I have been on one to many projects where the company had to pay you to learn that they had multi-byte data that gets goobered up during export/import routines because no one checked a setting. And it happened more than once on the project causing delays! Data that gets goobered up due to a foreign character in the address string (like a # sign) and it stops a load from running or drops all the data in the line after that.
This is not rocket science yet each time I deal with a consultant or a software program, there is no strategic experience offered to add value. Usually the consultant walks away and there is a huge gap in IT leaving no one with knowledge to run the data quality tool.
Data Quality tools are the only application type I'm aware of that companies don't require training or support to be in place before deployment. TCO on these tools MUST include the IP and the lights on support that go with them!”
And I responded:
There are many important considerations when implementing a new data quality tool, but I have also witnessed the tendency to not consider training, mentoring, and knowledge transfer an essential business requirement.
This was the subject of one of my earliest blog posts: Are You Afraid Of Your Data Quality Solution?
From the LinkedIn Group for the IAIDQ Open Community, C. Lwanga Yonke commented:
“Seems to me, the more the data quality industry can build and point to a growing list of documented successes (case studies of problems solved), the more demand there will be for its services since data quality problems are so pervasive.
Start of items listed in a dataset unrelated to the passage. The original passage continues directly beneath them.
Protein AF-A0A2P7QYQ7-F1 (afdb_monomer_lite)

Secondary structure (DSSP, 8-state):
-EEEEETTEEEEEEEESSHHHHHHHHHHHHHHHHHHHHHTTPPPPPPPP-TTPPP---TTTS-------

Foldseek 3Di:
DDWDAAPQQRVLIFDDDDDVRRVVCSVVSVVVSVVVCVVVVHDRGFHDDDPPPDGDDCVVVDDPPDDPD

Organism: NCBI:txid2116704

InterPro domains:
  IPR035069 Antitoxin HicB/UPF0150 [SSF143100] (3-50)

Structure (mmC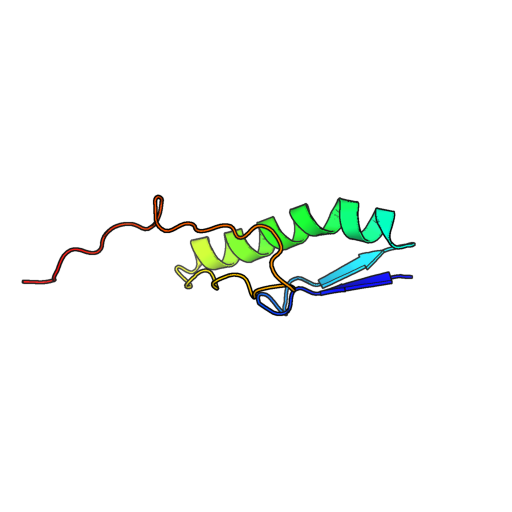IF, N/CA/C/O backbone):
data_AF-A0A2P7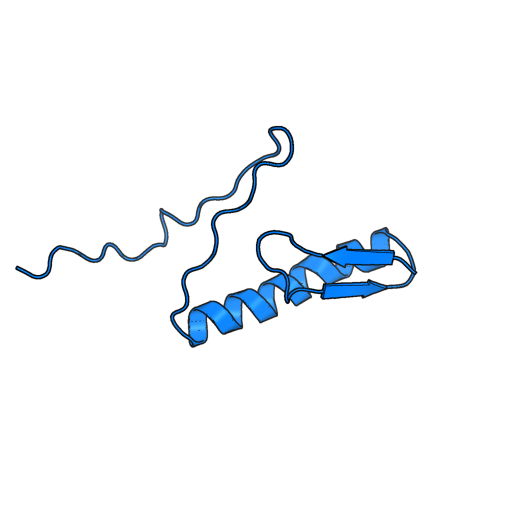QYQ7-F1
#
_entry.id   AF-A0A2P7QYQ7-F1
#
loop_
_atom_site.group_PDB
_atom_site.id
_atom_site.type_symbol
_atom_site.label_atom_id
_atom_site.label_alt_id
_atom_site.label_comp_id
_atom_site.label_asym_id
_atom_site.label_entity_id
_atom_site.label_seq_id
_atom_site.pdbx_PDB_ins_code
_atom_site.Cartn_x
_atom_site.Cartn_y
_atom_site.Cartn_z
_atom_site.occupancy
_atom_site.B_iso_or_equiv
_atom_site.auth_seq_id
_atom_site.auth_comp_id
_atom_site.auth_asym_id
_atom_site.auth_atom_id
_atom_site.pdbx_PDB_model_num
ATOM 1 N N . MET A 1 1 ? -4.553 -4.511 19.161 1.00 90.56 1 MET A N 1
ATOM 2 C CA . MET A 1 1 ? -3.673 -4.181 18.019 1.00 90.56 1 MET A CA 1
ATOM 3 C C . MET A 1 1 ? -4.376 -4.589 16.740 1.00 90.56 1 MET A C 1
ATOM 5 O O . MET A 1 1 ? -5.083 -5.591 16.767 1.00 90.56 1 MET A O 1
ATOM 9 N N . VAL A 1 2 ? -4.206 -3.818 15.669 1.00 97.81 2 VAL A N 1
ATOM 10 C CA . VAL A 1 2 ? -4.745 -4.105 14.331 1.00 97.81 2 VAL A CA 1
ATOM 11 C C . VAL A 1 2 ? -3.582 -4.175 13.346 1.00 97.81 2 VAL A C 1
ATOM 13 O O . VAL A 1 2 ? -2.636 -3.392 13.452 1.00 97.81 2 VAL A O 1
ATOM 16 N N . LEU A 1 3 ? -3.661 -5.136 12.425 1.00 97.56 3 LEU A N 1
ATOM 17 C CA . LEU A 1 3 ? -2.714 -5.340 11.337 1.00 97.56 3 LEU A CA 1
ATOM 18 C C . LEU A 1 3 ? -3.392 -4.956 10.020 1.00 97.56 3 LEU A C 1
ATOM 20 O O . LEU A 1 3 ? -4.446 -5.500 9.698 1.00 97.56 3 LEU A O 1
ATOM 24 N N . VAL A 1 4 ? -2.780 -4.047 9.268 1.00 97.56 4 VAL A N 1
ATOM 25 C CA . VAL A 1 4 ? -3.173 -3.705 7.899 1.00 97.56 4 VAL A CA 1
ATOM 26 C C . VAL A 1 4 ? -2.118 -4.262 6.954 1.00 97.56 4 VAL A C 1
ATOM 28 O O . VAL A 1 4 ? -0.918 -4.063 7.157 1.00 97.56 4 VAL A O 1
ATOM 31 N N . THR A 1 5 ? -2.581 -4.963 5.926 1.00 96.38 5 THR A N 1
ATOM 32 C CA . THR A 1 5 ? -1.760 -5.503 4.842 1.00 96.38 5 THR A CA 1
ATOM 33 C C . THR A 1 5 ? -2.385 -5.133 3.510 1.00 96.38 5 THR A C 1
ATOM 35 O O . THR A 1 5 ? -3.611 -5.086 3.398 1.00 96.38 5 THR A O 1
ATOM 38 N N . PHE A 1 6 ? -1.556 -4.955 2.490 1.00 95.38 6 PHE A N 1
ATOM 39 C CA . PHE A 1 6 ? -2.006 -4.715 1.126 1.00 95.38 6 PHE A CA 1
ATOM 40 C C . PHE A 1 6 ? -1.810 -6.001 0.312 1.00 95.38 6 PHE A C 1
ATOM 42 O O . PHE A 1 6 ? -0.668 -6.435 0.169 1.00 95.38 6 PHE A O 1
ATOM 49 N N . PRO A 1 7 ? -2.874 -6.639 -0.213 1.00 93.38 7 PRO A N 1
ATOM 50 C CA . PRO A 1 7 ? -2.739 -7.874 -0.993 1.00 93.38 7 PRO A CA 1
ATOM 51 C C . PRO A 1 7 ? -1.799 -7.729 -2.195 1.00 93.38 7 PRO A C 1
ATOM 53 O O . PRO A 1 7 ? -1.045 -8.649 -2.501 1.00 93.38 7 PRO A O 1
ATOM 56 N N . ASP A 1 8 ? -1.811 -6.552 -2.822 1.00 94.38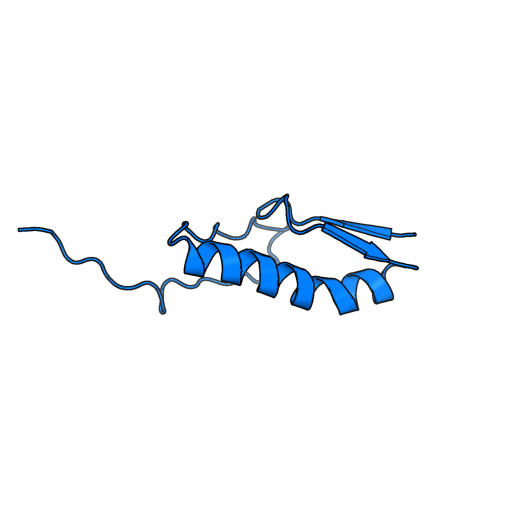 8 ASP A N 1
ATOM 57 C CA . ASP A 1 8 ? -0.997 -6.240 -4.000 1.00 94.38 8 ASP A CA 1
ATOM 58 C C . ASP A 1 8 ? 0.447 -5.848 -3.642 1.00 94.38 8 ASP A C 1
ATOM 60 O O . ASP A 1 8 ? 1.333 -5.902 -4.491 1.00 94.38 8 ASP A O 1
ATOM 64 N N . VAL A 1 9 ? 0.696 -5.470 -2.381 1.00 96.50 9 VAL A N 1
ATOM 65 C CA . VAL A 1 9 ? 2.005 -5.033 -1.862 1.00 96.50 9 VAL A CA 1
ATOM 66 C C . VAL A 1 9 ? 2.260 -5.711 -0.502 1.00 96.50 9 VAL A C 1
ATOM 68 O O . VAL A 1 9 ? 2.166 -5.061 0.543 1.00 96.50 9 VAL A O 1
ATOM 71 N N . PRO A 1 10 ? 2.535 -7.032 -0.467 1.00 95.56 10 PRO A N 1
ATOM 72 C CA . PRO A 1 10 ? 2.545 -7.813 0.776 1.00 95.56 10 PRO A CA 1
ATOM 73 C C . PRO A 1 10 ? 3.590 -7.377 1.809 1.00 95.56 10 PRO A C 1
ATOM 75 O O . PRO A 1 10 ? 3.422 -7.628 3.001 1.00 95.56 10 PRO A O 1
ATOM 78 N N . GLU A 1 11 ? 4.679 -6.743 1.377 1.00 95.81 11 GLU A N 1
ATOM 79 C CA . GLU A 1 11 ? 5.709 -6.201 2.265 1.00 95.81 11 GLU A CA 1
ATOM 80 C C . GLU A 1 11 ? 5.340 -4.850 2.901 1.00 95.81 11 GLU A C 1
ATOM 82 O O . GLU A 1 11 ? 5.981 -4.445 3.872 1.00 95.81 11 GLU A O 1
ATOM 87 N N . ALA A 1 12 ? 4.286 -4.177 2.425 1.00 97.75 12 ALA A N 1
ATOM 88 C CA . ALA A 1 12 ? 3.697 -3.037 3.118 1.00 97.75 12 ALA A CA 1
ATOM 89 C C . ALA A 1 12 ? 2.806 -3.548 4.264 1.00 97.75 12 ALA A C 1
ATOM 91 O O . ALA A 1 12 ? 1.654 -3.945 4.076 1.00 97.75 12 ALA A O 1
ATOM 92 N N . VAL A 1 13 ? 3.363 -3.549 5.477 1.00 97.62 13 VAL A N 1
ATOM 93 C CA . VAL A 1 13 ? 2.698 -4.062 6.681 1.00 97.62 13 VAL A CA 1
ATOM 94 C C . VAL A 1 13 ? 2.642 -2.979 7.750 1.00 97.62 13 VAL A C 1
ATOM 96 O O . VAL A 1 13 ? 3.669 -2.426 8.145 1.00 97.62 13 VAL A O 1
ATOM 99 N N . VAL A 1 14 ? 1.443 -2.706 8.268 1.00 98.31 14 VAL A N 1
ATOM 100 C CA . VAL A 1 14 ? 1.232 -1.730 9.346 1.00 98.31 14 VAL A CA 1
ATOM 101 C C . VAL A 1 14 ? 0.623 -2.404 10.559 1.00 98.31 14 VAL A C 1
ATOM 103 O O . VAL A 1 14 ? -0.397 -3.075 10.463 1.00 98.31 14 VAL A O 1
ATOM 106 N N . CYS A 1 15 ? 1.233 -2.185 11.721 1.00 97.62 15 CYS A N 1
ATOM 107 C CA . CYS A 1 15 ? 0.724 -2.649 13.003 1.00 97.62 15 CYS A CA 1
ATOM 108 C C . CYS A 1 15 ? 0.577 -1.454 13.948 1.00 97.62 15 CYS A C 1
ATOM 110 O O . CYS A 1 15 ? 1.541 -0.709 14.160 1.00 97.62 15 CYS A O 1
ATOM 112 N N . ALA A 1 16 ? -0.628 -1.252 14.483 1.00 98.00 16 ALA A N 1
ATOM 113 C CA . ALA A 1 16 ? -0.941 -0.109 15.336 1.00 98.00 16 ALA A CA 1
ATOM 114 C C . ALA A 1 16 ? -2.008 -0.426 16.398 1.00 98.00 16 ALA A C 1
ATOM 116 O O . ALA A 1 16 ? -2.665 -1.478 16.398 1.00 98.00 16 ALA A O 1
ATOM 117 N N . GLU A 1 17 ? -2.176 0.504 17.337 1.00 97.50 17 GLU A N 1
ATOM 118 C CA . GLU A 1 17 ? -3.200 0.433 18.376 1.00 97.50 17 GLU A CA 1
ATOM 119 C C . GLU A 1 17 ? -4.567 0.861 17.830 1.00 97.50 17 GLU A C 1
ATOM 121 O O . GLU A 1 17 ? -4.970 2.016 17.916 1.00 97.50 17 GLU A O 1
ATOM 126 N N . GLY A 1 18 ? -5.293 -0.107 17.270 1.00 98.06 18 GLY A N 1
ATOM 127 C CA . GLY A 1 18 ? -6.651 0.099 16.766 1.00 98.06 18 GLY A CA 1
ATOM 128 C C . GLY A 1 18 ? -6.698 0.391 15.270 1.00 98.06 18 GLY A C 1
ATOM 129 O O . GLY A 1 18 ? -5.673 0.571 14.616 1.00 98.06 18 GLY A O 1
ATOM 130 N N . GLU A 1 19 ? -7.913 0.382 14.729 1.00 97.94 19 GLU A N 1
ATOM 131 C CA . GLU A 1 19 ? -8.155 0.490 13.290 1.00 97.94 19 GLU A CA 1
ATOM 132 C C . GLU A 1 19 ? -7.770 1.867 12.749 1.00 97.94 19 GLU A C 1
ATOM 134 O O . GLU A 1 19 ? -6.966 1.947 11.827 1.00 97.94 19 GLU A O 1
ATOM 139 N N . GLN A 1 20 ? -8.250 2.946 13.376 1.00 98.19 20 GLN A N 1
ATOM 140 C CA . GLN A 1 20 ? -7.951 4.308 12.929 1.00 98.19 20 GLN A CA 1
ATOM 141 C C . GLN A 1 20 ? -6.445 4.587 12.913 1.00 98.19 20 GLN A C 1
ATOM 143 O O . GLN A 1 20 ? -5.920 5.042 11.906 1.00 98.19 20 GLN A O 1
ATOM 148 N N . ALA A 1 21 ? -5.729 4.227 13.983 1.00 98.19 21 ALA A N 1
ATOM 149 C CA . ALA A 1 21 ? -4.281 4.416 14.052 1.00 98.19 21 ALA A CA 1
ATOM 150 C C . ALA A 1 21 ? -3.527 3.612 12.977 1.00 98.19 21 ALA A C 1
ATOM 152 O O . ALA A 1 21 ? -2.479 4.043 12.497 1.00 98.19 21 ALA A O 1
ATOM 153 N N . ALA A 1 22 ? -4.041 2.437 12.596 1.00 98.25 22 ALA A N 1
ATOM 154 C CA . ALA A 1 22 ? -3.462 1.649 11.514 1.00 98.25 22 ALA A CA 1
ATOM 155 C C . ALA A 1 22 ? -3.730 2.300 10.150 1.00 98.25 22 ALA A C 1
ATOM 157 O O . ALA A 1 22 ? -2.812 2.396 9.339 1.00 98.25 22 ALA A O 1
ATOM 158 N N . LEU A 1 23 ? -4.952 2.790 9.922 1.00 97.25 23 LEU A N 1
ATOM 159 C CA . LEU A 1 23 ? -5.345 3.473 8.688 1.00 97.25 23 LEU A CA 1
ATOM 160 C C . LEU A 1 23 ? -4.637 4.820 8.506 1.00 97.25 23 LEU A C 1
ATOM 162 O O . LEU A 1 23 ? -4.234 5.126 7.392 1.00 97.25 23 LEU A O 1
ATOM 166 N N . ASP A 1 24 ? -4.411 5.583 9.577 1.00 98.19 24 ASP A N 1
ATOM 167 C CA . ASP A 1 24 ? -3.685 6.860 9.521 1.00 98.19 24 ASP A CA 1
ATOM 168 C C . ASP A 1 24 ? -2.225 6.666 9.081 1.00 98.19 24 ASP A C 1
ATOM 170 O O . ASP A 1 24 ? -1.649 7.511 8.398 1.00 98.19 24 ASP A O 1
ATOM 174 N N . ARG A 1 25 ? -1.628 5.527 9.448 1.00 98.00 25 ARG A N 1
ATOM 175 C CA . ARG A 1 25 ? -0.234 5.186 9.136 1.00 98.00 25 ARG A CA 1
ATOM 176 C C . ARG A 1 25 ? -0.071 4.430 7.812 1.00 98.00 25 ARG A C 1
ATOM 178 O O . ARG A 1 25 ? 1.012 4.437 7.228 1.00 98.00 25 ARG A O 1
ATOM 185 N N . ALA A 1 26 ? -1.124 3.771 7.334 1.00 97.81 26 ALA A N 1
ATOM 186 C CA . ALA A 1 26 ? -1.099 2.940 6.132 1.00 97.81 26 ALA A CA 1
ATOM 187 C C . ALA A 1 26 ? -0.600 3.670 4.862 1.00 97.81 26 ALA A C 1
ATOM 189 O O . ALA A 1 26 ? 0.239 3.090 4.169 1.00 97.81 26 ALA A O 1
ATOM 190 N N . PRO A 1 27 ? -1.008 4.925 4.569 1.00 97.19 27 PRO A N 1
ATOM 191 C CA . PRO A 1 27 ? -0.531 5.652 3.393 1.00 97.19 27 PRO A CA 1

So in other words, for the data quality industry, working hard to solve the problems of data quality may be the best way to ensure its long-term existence and profitability.”
And I responded:
I definitely agree with you that the best way for the data quality industry to ensure both its long-term existence and profitability is to focus on solving business problems caused by poor data quality.
And, like you said, let's hear more about the success stories and the case studies of the problems solved. Nowadays, we seem to hear only about the problems, but not the solutions (not counting the over-hyped sales message that buying the data quality tool is in itself the solution).
And Javed (Jay) Zaidi responded:
“At the end of the day, a tool is just that - it can't solve your problems by itself. So users should go into a tool purchase with their eyes open and not buy into the hype. I do agree that it would help tremendously, if we are able to see and hear of more successes with clearly defined business benefits.”